A visita a casa de Luísa para lembrar os cuidadores informais
O fim de tarde do Bloco de Esquerda foi dedicado a uma das bandeiras que o partido mais tem agitado nos últimos anos: os cuidadores informais. No Porto, em Paranhos, vive Luísa Vieira, 59 anos. Cuida do marido, Jorge Silva, de 60 anos, diagnosticado com Alzheimer em 2012.
Desde esse ano que Luísa deixou de trabalhar: “Não recebo qualquer ajuda do Estado. Apenas 105 euros mensais do complemento de dependência que o Jorge recebe”, relata. Isso e a pensão de 410 euros do marido, a quem em 2015 foi atribuída uma taxa de incapacidade de 76%.

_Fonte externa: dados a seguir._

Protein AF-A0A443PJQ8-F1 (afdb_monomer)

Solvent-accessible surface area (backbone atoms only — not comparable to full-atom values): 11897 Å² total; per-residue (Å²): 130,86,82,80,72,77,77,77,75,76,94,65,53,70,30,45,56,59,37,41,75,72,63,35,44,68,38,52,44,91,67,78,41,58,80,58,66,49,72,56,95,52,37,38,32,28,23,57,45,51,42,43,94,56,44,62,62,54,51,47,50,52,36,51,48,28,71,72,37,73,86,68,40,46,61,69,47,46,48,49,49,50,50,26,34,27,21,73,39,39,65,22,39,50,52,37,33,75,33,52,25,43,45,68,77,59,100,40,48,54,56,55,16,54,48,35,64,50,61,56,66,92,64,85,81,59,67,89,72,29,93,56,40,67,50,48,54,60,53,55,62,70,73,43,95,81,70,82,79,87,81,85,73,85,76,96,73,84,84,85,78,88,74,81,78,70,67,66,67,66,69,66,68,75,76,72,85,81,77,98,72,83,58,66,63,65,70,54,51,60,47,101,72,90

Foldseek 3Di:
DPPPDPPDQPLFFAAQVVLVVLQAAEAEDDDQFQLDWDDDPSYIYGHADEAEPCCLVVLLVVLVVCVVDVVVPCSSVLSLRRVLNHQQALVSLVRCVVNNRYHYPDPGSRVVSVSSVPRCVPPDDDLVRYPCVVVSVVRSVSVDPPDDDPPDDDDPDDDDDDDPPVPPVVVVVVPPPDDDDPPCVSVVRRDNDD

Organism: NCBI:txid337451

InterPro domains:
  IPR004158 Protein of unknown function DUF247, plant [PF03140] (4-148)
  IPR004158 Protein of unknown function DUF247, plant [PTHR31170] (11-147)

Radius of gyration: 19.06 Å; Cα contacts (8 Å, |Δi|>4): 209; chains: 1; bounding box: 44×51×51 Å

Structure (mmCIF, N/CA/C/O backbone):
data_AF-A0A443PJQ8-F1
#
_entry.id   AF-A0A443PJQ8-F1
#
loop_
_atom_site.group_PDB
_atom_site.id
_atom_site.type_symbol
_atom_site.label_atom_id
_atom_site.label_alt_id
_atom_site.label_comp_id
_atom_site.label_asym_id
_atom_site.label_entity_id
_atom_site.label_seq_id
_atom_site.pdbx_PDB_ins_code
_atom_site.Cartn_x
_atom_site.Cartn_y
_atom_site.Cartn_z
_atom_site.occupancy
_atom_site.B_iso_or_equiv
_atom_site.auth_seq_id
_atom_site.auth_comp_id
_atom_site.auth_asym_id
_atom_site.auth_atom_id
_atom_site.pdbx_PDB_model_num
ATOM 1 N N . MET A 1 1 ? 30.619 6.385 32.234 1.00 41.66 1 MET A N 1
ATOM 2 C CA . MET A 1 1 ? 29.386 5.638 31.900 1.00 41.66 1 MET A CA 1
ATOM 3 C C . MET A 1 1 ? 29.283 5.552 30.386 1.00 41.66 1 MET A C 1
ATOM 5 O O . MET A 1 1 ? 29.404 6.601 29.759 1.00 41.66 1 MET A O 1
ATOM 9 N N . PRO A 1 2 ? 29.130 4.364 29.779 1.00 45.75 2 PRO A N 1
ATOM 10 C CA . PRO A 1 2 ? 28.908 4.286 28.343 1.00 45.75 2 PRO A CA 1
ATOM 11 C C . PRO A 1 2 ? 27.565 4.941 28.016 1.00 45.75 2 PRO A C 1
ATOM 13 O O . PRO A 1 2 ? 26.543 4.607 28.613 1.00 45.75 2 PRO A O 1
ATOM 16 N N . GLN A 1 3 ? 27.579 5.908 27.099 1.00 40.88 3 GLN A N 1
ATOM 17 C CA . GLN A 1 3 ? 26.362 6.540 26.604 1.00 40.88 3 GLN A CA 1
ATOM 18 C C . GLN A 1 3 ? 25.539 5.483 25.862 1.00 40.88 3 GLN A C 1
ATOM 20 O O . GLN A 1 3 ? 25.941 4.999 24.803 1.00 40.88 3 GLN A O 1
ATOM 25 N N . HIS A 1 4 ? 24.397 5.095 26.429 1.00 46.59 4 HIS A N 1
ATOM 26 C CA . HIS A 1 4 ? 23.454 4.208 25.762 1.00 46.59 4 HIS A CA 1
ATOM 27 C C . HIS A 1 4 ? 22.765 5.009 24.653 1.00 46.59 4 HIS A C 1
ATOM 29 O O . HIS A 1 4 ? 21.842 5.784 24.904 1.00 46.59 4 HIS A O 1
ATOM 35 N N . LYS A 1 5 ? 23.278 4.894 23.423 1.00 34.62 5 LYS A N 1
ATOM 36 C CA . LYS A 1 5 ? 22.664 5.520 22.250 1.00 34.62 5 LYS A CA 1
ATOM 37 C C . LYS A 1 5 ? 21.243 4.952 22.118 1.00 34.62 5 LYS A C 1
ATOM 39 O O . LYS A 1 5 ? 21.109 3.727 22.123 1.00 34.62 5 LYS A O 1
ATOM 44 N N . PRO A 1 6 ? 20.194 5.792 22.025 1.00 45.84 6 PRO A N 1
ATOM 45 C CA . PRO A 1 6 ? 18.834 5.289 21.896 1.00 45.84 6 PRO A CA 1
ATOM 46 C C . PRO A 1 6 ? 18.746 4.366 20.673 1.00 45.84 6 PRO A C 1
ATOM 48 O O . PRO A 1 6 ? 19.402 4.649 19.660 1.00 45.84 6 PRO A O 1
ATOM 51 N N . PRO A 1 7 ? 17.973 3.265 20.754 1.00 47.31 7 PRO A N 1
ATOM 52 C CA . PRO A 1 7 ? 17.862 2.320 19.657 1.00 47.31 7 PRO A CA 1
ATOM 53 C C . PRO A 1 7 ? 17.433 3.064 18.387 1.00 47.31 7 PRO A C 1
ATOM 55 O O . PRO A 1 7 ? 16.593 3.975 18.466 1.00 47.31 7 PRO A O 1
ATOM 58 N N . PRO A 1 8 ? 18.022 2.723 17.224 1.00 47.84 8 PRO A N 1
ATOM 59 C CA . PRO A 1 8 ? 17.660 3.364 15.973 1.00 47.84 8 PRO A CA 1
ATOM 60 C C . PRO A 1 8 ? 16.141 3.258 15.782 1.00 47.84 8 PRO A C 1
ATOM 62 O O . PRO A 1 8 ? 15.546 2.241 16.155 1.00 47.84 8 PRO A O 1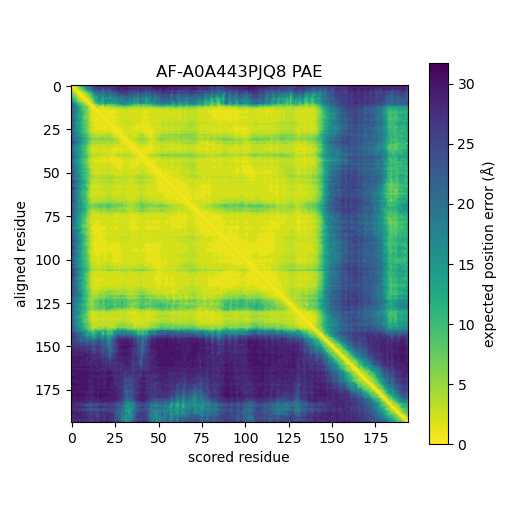
ATOM 65 N N . PRO A 1 9 ? 15.488 4.313 15.266 1.00 51.91 9 PRO A N 1
ATOM 66 C CA . PRO A 1 9 ? 14.054 4.275 15.031 1.00 51.91 9 PRO A CA 1
ATOM 67 C C . PRO A 1 9 ? 13.702 3.059 14.160 1.00 51.91 9 PRO A C 1
ATOM 69 O O . PRO A 1 9 ? 14.502 2.694 13.289 1.00 51.91 9 PRO A O 1
ATOM 72 N N . PRO A 1 10 ? 12.538 2.421 14.393 1.00 56.47 10 PRO A N 1
ATOM 73 C CA . PRO A 1 10 ? 12.100 1.308 13.566 1.00 56.47 10 PRO A CA 1
ATOM 74 C C . PRO A 1 10 ? 12.135 1.736 12.100 1.00 56.47 10 PRO A C 1
ATOM 76 O O . PRO A 1 10 ? 11.617 2.796 11.747 1.00 56.47 10 PRO A O 1
ATOM 79 N N . LYS A 1 11 ? 12.783 0.922 11.265 1.00 62.59 11 LYS A N 1
ATOM 80 C CA . LYS A 1 11 ? 12.889 1.167 9.819 1.00 62.59 11 LYS A CA 1
ATOM 81 C C . LYS A 1 11 ? 11.603 0.802 9.072 1.00 62.59 11 LYS A C 1
ATOM 83 O O . LYS A 1 11 ? 11.532 0.983 7.866 1.00 62.59 11 LYS A O 1
ATOM 88 N N . THR A 1 12 ? 10.612 0.277 9.784 1.00 73.62 12 THR A N 1
ATOM 89 C CA . THR A 1 12 ? 9.310 -0.137 9.266 1.00 73.62 12 THR A CA 1
ATOM 90 C C . THR A 1 12 ? 8.196 0.573 10.031 1.00 73.62 12 THR A C 1
ATOM 92 O O . THR A 1 12 ? 8.426 1.169 11.089 1.00 73.62 12 THR A O 1
ATOM 95 N N . ILE A 1 13 ? 6.992 0.537 9.469 1.00 85.56 13 ILE A N 1
ATOM 96 C CA . ILE A 1 13 ? 5.757 0.995 10.110 1.00 85.56 13 ILE A CA 1
ATOM 97 C C . ILE A 1 13 ? 4.961 -0.238 10.586 1.00 85.56 13 ILE A C 1
ATOM 99 O O . ILE A 1 13 ? 5.074 -1.291 9.954 1.00 85.56 13 ILE A O 1
ATOM 103 N N . PRO A 1 14 ? 4.192 -0.164 11.690 1.00 91.31 14 PRO A N 1
ATOM 104 C CA . PRO A 1 14 ? 3.276 -1.238 12.078 1.00 91.31 14 PRO A CA 1
ATOM 105 C C . PRO A 1 14 ? 2.216 -1.541 11.007 1.00 91.31 14 PRO A C 1
ATOM 107 O O . PRO A 1 14 ? 1.921 -0.699 10.158 1.00 91.31 14 PRO A O 1
ATOM 110 N N . THR A 1 15 ? 1.607 -2.728 11.085 1.00 95.44 15 THR A N 1
ATOM 111 C CA . THR A 1 15 ? 0.559 -3.153 10.141 1.00 95.44 15 THR A CA 1
ATOM 112 C C . THR A 1 15 ? -0.713 -2.321 10.295 1.00 95.44 15 THR A C 1
ATOM 114 O O . THR A 1 15 ? -0.948 -1.714 11.342 1.00 95.44 15 THR A O 1
ATOM 117 N N . ALA A 1 16 ? -1.577 -2.321 9.280 1.00 97.06 16 ALA A N 1
ATOM 118 C CA . ALA A 1 16 ? -2.798 -1.521 9.277 1.00 97.06 16 ALA A CA 1
ATOM 119 C C . ALA A 1 16 ? -3.693 -1.791 10.500 1.00 97.06 16 ALA A C 1
ATOM 121 O O . ALA A 1 16 ? -4.196 -0.843 11.104 1.00 97.06 16 ALA A O 1
ATOM 122 N N . ILE A 1 17 ? -3.843 -3.054 10.917 1.00 96.88 17 ILE A N 1
ATOM 123 C CA . ILE A 1 17 ? -4.593 -3.398 12.136 1.00 96.88 17 ILE A CA 1
ATOM 124 C C . ILE A 1 17 ? -3.928 -2.820 13.389 1.00 96.88 17 ILE A C 1
ATOM 126 O O . ILE A 1 17 ? -4.607 -2.177 14.185 1.00 96.88 17 ILE A O 1
ATOM 130 N N . ALA A 1 18 ? -2.610 -2.975 13.546 1.00 94.44 18 ALA A N 1
ATOM 131 C CA . ALA A 1 18 ? -1.897 -2.442 14.708 1.00 94.44 18 ALA A CA 1
ATOM 132 C C . ALA A 1 18 ? -2.000 -0.908 14.788 1.00 94.44 18 ALA A C 1
ATOM 134 O O . ALA A 1 18 ? -2.133 -0.335 15.869 1.00 94.44 18 ALA A O 1
ATOM 135 N N . LEU A 1 19 ? -1.982 -0.230 13.639 1.00 94.94 19 LEU A N 1
ATOM 136 C CA . LEU A 1 19 ? -2.197 1.214 13.565 1.00 94.94 19 LEU A CA 1
ATOM 137 C C . LEU A 1 19 ? -3.631 1.604 13.924 1.00 94.94 19 LEU A C 1
ATOM 139 O O . LEU A 1 19 ? -3.829 2.575 14.654 1.00 94.94 19 LEU A O 1
ATOM 143 N N . GLN A 1 20 ? -4.622 0.838 13.464 1.00 95.69 20 GLN A N 1
ATOM 144 C CA . GLN A 1 20 ? -6.016 1.051 13.840 1.00 95.69 20 GLN A CA 1
ATOM 145 C C . GLN A 1 20 ? -6.234 0.890 15.348 1.00 95.69 20 GLN A C 1
ATOM 147 O O . GLN A 1 20 ? -6.900 1.724 15.962 1.00 95.69 20 GLN A O 1
ATOM 152 N N . GLU A 1 21 ? -5.637 -0.134 15.955 1.00 93.62 21 GLU A N 1
ATOM 153 C CA . GLU A 1 21 ? -5.668 -0.362 17.405 1.00 93.62 21 GLU A CA 1
ATOM 154 C C . GLU A 1 21 ? -4.965 0.764 18.181 1.00 93.62 21 GLU A C 1
ATOM 156 O O . GLU A 1 21 ? -5.403 1.131 19.270 1.00 93.62 21 GLU A O 1
ATOM 161 N N . ALA A 1 22 ? -3.939 1.385 17.590 1.00 91.38 22 ALA A N 1
ATOM 162 C CA . ALA A 1 22 ? -3.283 2.581 18.121 1.00 91.38 22 ALA A CA 1
ATOM 163 C C . ALA A 1 22 ? -4.078 3.889 17.894 1.00 91.38 22 ALA A C 1
ATOM 165 O O . ALA A 1 22 ? -3.595 4.971 18.229 1.00 91.38 22 ALA A O 1
ATOM 166 N N . GLY A 1 23 ? -5.288 3.815 17.329 1.00 93.19 23 GLY A N 1
ATOM 167 C CA . GLY A 1 23 ? -6.185 4.955 17.124 1.00 93.19 23 GLY A CA 1
ATOM 168 C C . GLY A 1 23 ? -6.020 5.683 15.788 1.00 93.19 23 GLY A C 1
ATOM 169 O O . GLY A 1 23 ? -6.660 6.718 15.586 1.00 93.19 23 GLY A O 1
ATOM 170 N N . ILE A 1 24 ? -5.206 5.160 14.864 1.00 95.44 24 ILE A N 1
ATOM 171 C CA . ILE A 1 24 ? -5.054 5.731 13.522 1.00 95.44 24 ILE A CA 1
ATOM 172 C C . ILE A 1 24 ? -6.201 5.264 12.625 1.00 95.44 24 ILE A C 1
ATOM 174 O O . ILE A 1 24 ? -6.496 4.077 12.509 1.00 95.44 24 ILE A O 1
ATOM 178 N N . LYS A 1 25 ? -6.853 6.205 11.949 1.00 96.69 25 LYS A N 1
ATOM 179 C CA . LYS A 1 25 ? -7.935 5.923 11.002 1.00 96.69 25 LYS A CA 1
ATOM 180 C C . LYS A 1 25 ? -7.404 5.901 9.576 1.00 96.69 25 LYS A C 1
ATOM 182 O O . LYS A 1 25 ? -6.517 6.678 9.239 1.00 96.69 25 LYS A O 1
ATOM 187 N N . PHE A 1 26 ? -7.999 5.057 8.739 1.00 98.06 26 PHE A N 1
ATOM 188 C CA . PHE A 1 26 ? -7.675 4.940 7.319 1.00 98.06 26 PHE A CA 1
ATOM 189 C C . PHE A 1 26 ? -8.819 5.462 6.460 1.00 98.06 26 PHE A C 1
ATOM 191 O O . PHE A 1 26 ? -9.969 5.055 6.653 1.00 98.06 26 PHE A O 1
ATOM 198 N N . GLN A 1 27 ? -8.503 6.315 5.487 1.00 97.31 27 GLN A N 1
ATOM 199 C CA . GLN A 1 27 ? -9.496 6.879 4.578 1.00 97.31 27 GLN A CA 1
ATOM 200 C C . GLN A 1 27 ? -8.968 7.007 3.147 1.00 97.31 27 GLN A C 1
ATOM 202 O O . GLN A 1 27 ? -7.831 7.407 2.905 1.00 97.31 27 GLN A O 1
ATOM 207 N N . ARG A 1 28 ? -9.826 6.702 2.171 1.00 97.06 28 ARG A N 1
ATOM 208 C CA . ARG A 1 28 ? -9.545 6.994 0.767 1.00 97.06 28 ARG A CA 1
ATOM 209 C C . ARG A 1 28 ? -9.545 8.505 0.510 1.00 97.06 28 ARG A C 1
ATOM 211 O O . ARG A 1 28 ? -10.513 9.184 0.848 1.00 97.06 28 ARG A O 1
ATOM 218 N N . ARG A 1 29 ? -8.547 8.998 -0.227 1.00 93.88 29 ARG A N 1
ATOM 219 C CA . ARG A 1 29 ? -8.530 10.352 -0.810 1.00 93.88 29 ARG A CA 1
ATOM 220 C C . ARG A 1 29 ? -8.521 10.326 -2.338 1.00 93.88 29 ARG A C 1
ATOM 222 O O . ARG A 1 29 ? -8.158 9.329 -2.960 1.00 93.88 29 ARG A O 1
ATOM 229 N N . LYS A 1 30 ? -8.926 11.438 -2.955 1.00 92.00 30 LYS A N 1
ATOM 230 C CA . LYS A 1 30 ? -8.677 11.701 -4.381 1.00 92.00 30 LYS A CA 1
ATOM 231 C C . LYS A 1 30 ? -7.296 12.345 -4.522 1.00 92.00 30 LYS A C 1
ATOM 233 O O . LYS A 1 30 ? -6.959 13.229 -3.738 1.00 92.00 30 LYS A O 1
ATOM 238 N N . ALA A 1 31 ? -6.529 11.896 -5.504 1.00 88.25 31 ALA A N 1
ATOM 239 C CA . ALA A 1 31 ? -5.158 12.321 -5.766 1.00 88.25 31 ALA A CA 1
ATOM 240 C C . ALA A 1 31 ? -4.855 12.164 -7.262 1.00 88.25 31 ALA A C 1
ATOM 242 O O . ALA A 1 31 ? -5.566 11.418 -7.940 1.00 88.25 31 ALA A O 1
ATOM 243 N N . SER A 1 32 ? -3.832 12.853 -7.770 1.00 85.06 32 SER A N 1
ATOM 244 C CA . SER A 1 32 ? -3.387 12.682 -9.161 1.00 85.06 32 SER A CA 1
ATOM 245 C C . SER A 1 32 ? -2.447 11.487 -9.320 1.00 85.06 32 SER A C 1
ATOM 247 O O . SER A 1 32 ? -2.310 10.959 -10.419 1.00 85.06 32 SER A O 1
ATOM 249 N N . SER A 1 33 ? -1.835 11.032 -8.224 1.00 86.44 33 SER A N 1
ATOM 250 C CA . SER A 1 33 ? -1.005 9.829 -8.174 1.00 86.44 33 SER A CA 1
ATOM 251 C C . SER A 1 33 ? -1.363 8.963 -6.971 1.00 86.44 33 SER A C 1
ATOM 253 O O . SER A 1 33 ? -1.597 9.484 -5.880 1.00 86.44 33 SER A O 1
ATOM 255 N N . PHE A 1 34 ? -1.336 7.632 -7.124 1.00 84.56 34 PHE A N 1
ATOM 256 C CA . PHE A 1 34 ? -1.561 6.717 -5.996 1.00 84.56 34 PHE A CA 1
ATOM 257 C C . PHE A 1 34 ? -0.435 6.717 -4.952 1.00 84.56 34 PHE A C 1
ATOM 259 O O . PHE A 1 34 ? -0.611 6.195 -3.853 1.00 84.56 34 PHE A O 1
ATOM 266 N N . LEU A 1 35 ? 0.698 7.348 -5.270 1.00 91.44 35 LEU A N 1
ATOM 267 C CA . LEU A 1 35 ? 1.826 7.516 -4.357 1.00 91.44 35 LEU A CA 1
ATOM 268 C C . LEU A 1 35 ? 1.558 8.580 -3.277 1.00 91.44 35 LEU A C 1
ATOM 270 O O . LEU A 1 35 ? 2.310 8.677 -2.306 1.00 91.44 35 LEU A O 1
ATOM 274 N N . GLU A 1 36 ? 0.515 9.402 -3.417 1.00 91.88 36 GLU A N 1
ATOM 275 C CA . GLU A 1 36 ? 0.263 10.522 -2.507 1.00 91.88 36 GLU A CA 1
ATOM 276 C C . GLU A 1 36 ? -0.400 10.104 -1.182 1.00 91.88 36 GLU A C 1
ATOM 278 O O . GLU A 1 36 ? -1.612 10.257 -0.992 1.00 91.88 36 GLU A O 1
ATOM 283 N N . VAL A 1 37 ? 0.416 9.637 -0.240 1.00 94.75 37 VAL A N 1
ATOM 284 C CA . VAL A 1 37 ? 0.005 9.298 1.130 1.00 94.75 37 VAL A CA 1
ATOM 285 C C . VAL A 1 37 ? 0.119 10.518 2.045 1.00 94.75 37 VAL A C 1
ATOM 287 O O . VAL A 1 37 ? 1.127 11.226 2.026 1.00 94.75 37 VAL A O 1
ATOM 290 N N . THR A 1 38 ? -0.887 10.748 2.889 1.00 94.81 38 THR A N 1
ATOM 291 C CA . THR A 1 38 ? -0.845 11.775 3.939 1.00 94.81 38 THR A CA 1
ATOM 292 C C . THR A 1 38 ? -1.104 11.160 5.307 1.00 94.81 38 THR A C 1
ATOM 294 O O . THR A 1 38 ? -1.856 10.200 5.457 1.00 94.81 38 THR A O 1
ATOM 297 N N . TYR A 1 39 ? -0.476 11.736 6.330 1.00 94.62 39 TYR A N 1
ATOM 298 C CA . TYR A 1 39 ? -0.754 11.405 7.719 1.00 94.62 39 TYR A CA 1
ATOM 299 C C . TYR A 1 39 ? -0.830 12.685 8.549 1.00 94.62 39 TYR A C 1
ATOM 301 O O . TYR A 1 39 ? 0.160 13.410 8.670 1.00 94.62 39 TYR A O 1
ATOM 309 N N . LYS A 1 40 ? -2.012 12.991 9.092 1.00 92.25 40 LYS A N 1
ATOM 310 C CA . LYS A 1 40 ? -2.253 14.184 9.916 1.00 92.25 40 LYS A CA 1
ATOM 311 C C . LYS A 1 40 ? -3.271 13.872 11.006 1.00 92.25 40 LYS A C 1
ATOM 313 O O . LYS A 1 40 ? -4.322 13.318 10.721 1.00 92.25 40 LYS A O 1
ATOM 318 N N . GLN A 1 41 ? -2.965 14.256 12.248 1.00 89.12 41 GLN A N 1
ATOM 319 C CA . GLN A 1 41 ? -3.892 14.175 13.391 1.00 89.12 41 GLN A CA 1
ATOM 320 C C . GLN A 1 41 ? -4.560 12.792 13.565 1.00 89.12 41 GLN A C 1
ATOM 322 O O . GLN A 1 41 ? -5.758 12.697 13.813 1.00 89.12 41 GLN A O 1
ATOM 327 N N . GLY A 1 42 ? -3.793 11.707 13.409 1.00 91.50 42 GLY A N 1
ATOM 328 C CA . GLY A 1 42 ? -4.320 10.344 13.546 1.00 91.50 42 GLY A CA 1
ATOM 329 C C . GLY A 1 42 ? -5.135 9.849 12.345 1.00 91.50 42 GLY A C 1
ATOM 330 O O . GLY A 1 42 ? -5.692 8.759 12.407 1.00 91.50 42 GLY A O 1
ATOM 331 N N . LEU A 1 43 ? -5.202 10.600 11.245 1.00 95.62 43 LEU A N 1
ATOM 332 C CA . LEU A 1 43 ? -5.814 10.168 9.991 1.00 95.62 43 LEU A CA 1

Ex-jogador de futeblol, Jorge — ou Fernando Jorge, como era conhecido no meio desportivo — sofre da doença desde os 53 anos, tendo ficado progressivamente incapacitado ao ponto de ser atualmente totalmente dependente. Uma situação que obriga Luísa a estar 24 sob 24 horas ao lado do marido. “Quando consigo ter uma hora para ir tomar um café com uma amiga é uma alegria“, desabafa.
Conta com a ajuda dos dois filhos, de que não pode “abusar porque eles trabalham”. A maior parte dos cuidados fica a cargo de “Ziza” — como lhe chama Marisa Matias. “As noites são a pior parte do dia“, revela. O relato da cuidadora informal leva a cabeça-de-lista a emocionar-se, apesar de já conhecer a história familiar de Luísa Vieira.
Este é um caso dos 800 mil que existem em Portugal. “Quase 10% da população portuguesa”, sublinha Marisa Matias, que fez esta visita apenas acompanhada pelo deputado portuense José Soeiro, que tem sido o pivô bloquista nas negociações pela criação de um estatuto para os cuidadores informais. “É um retrato da situação em que vivem os cuidadores informais”.
“É preciso que esse estatuto avance“, enfatiza a eurodeputada, que assegura que “esse direito, que já está reconhecido noutros países, vai dar mais dignidade” aos cuidadores. “Nós não queremos viver à custa do Estado, nós poupamos imenso dinheiro ao Estado”, diz Luísa.
À saída, despediu-se da reduzida comitiva do BE com um “até amanhã”. “Vai estar presente no mega-almoço do Bloco de Esquerda”, explica José Soeiro.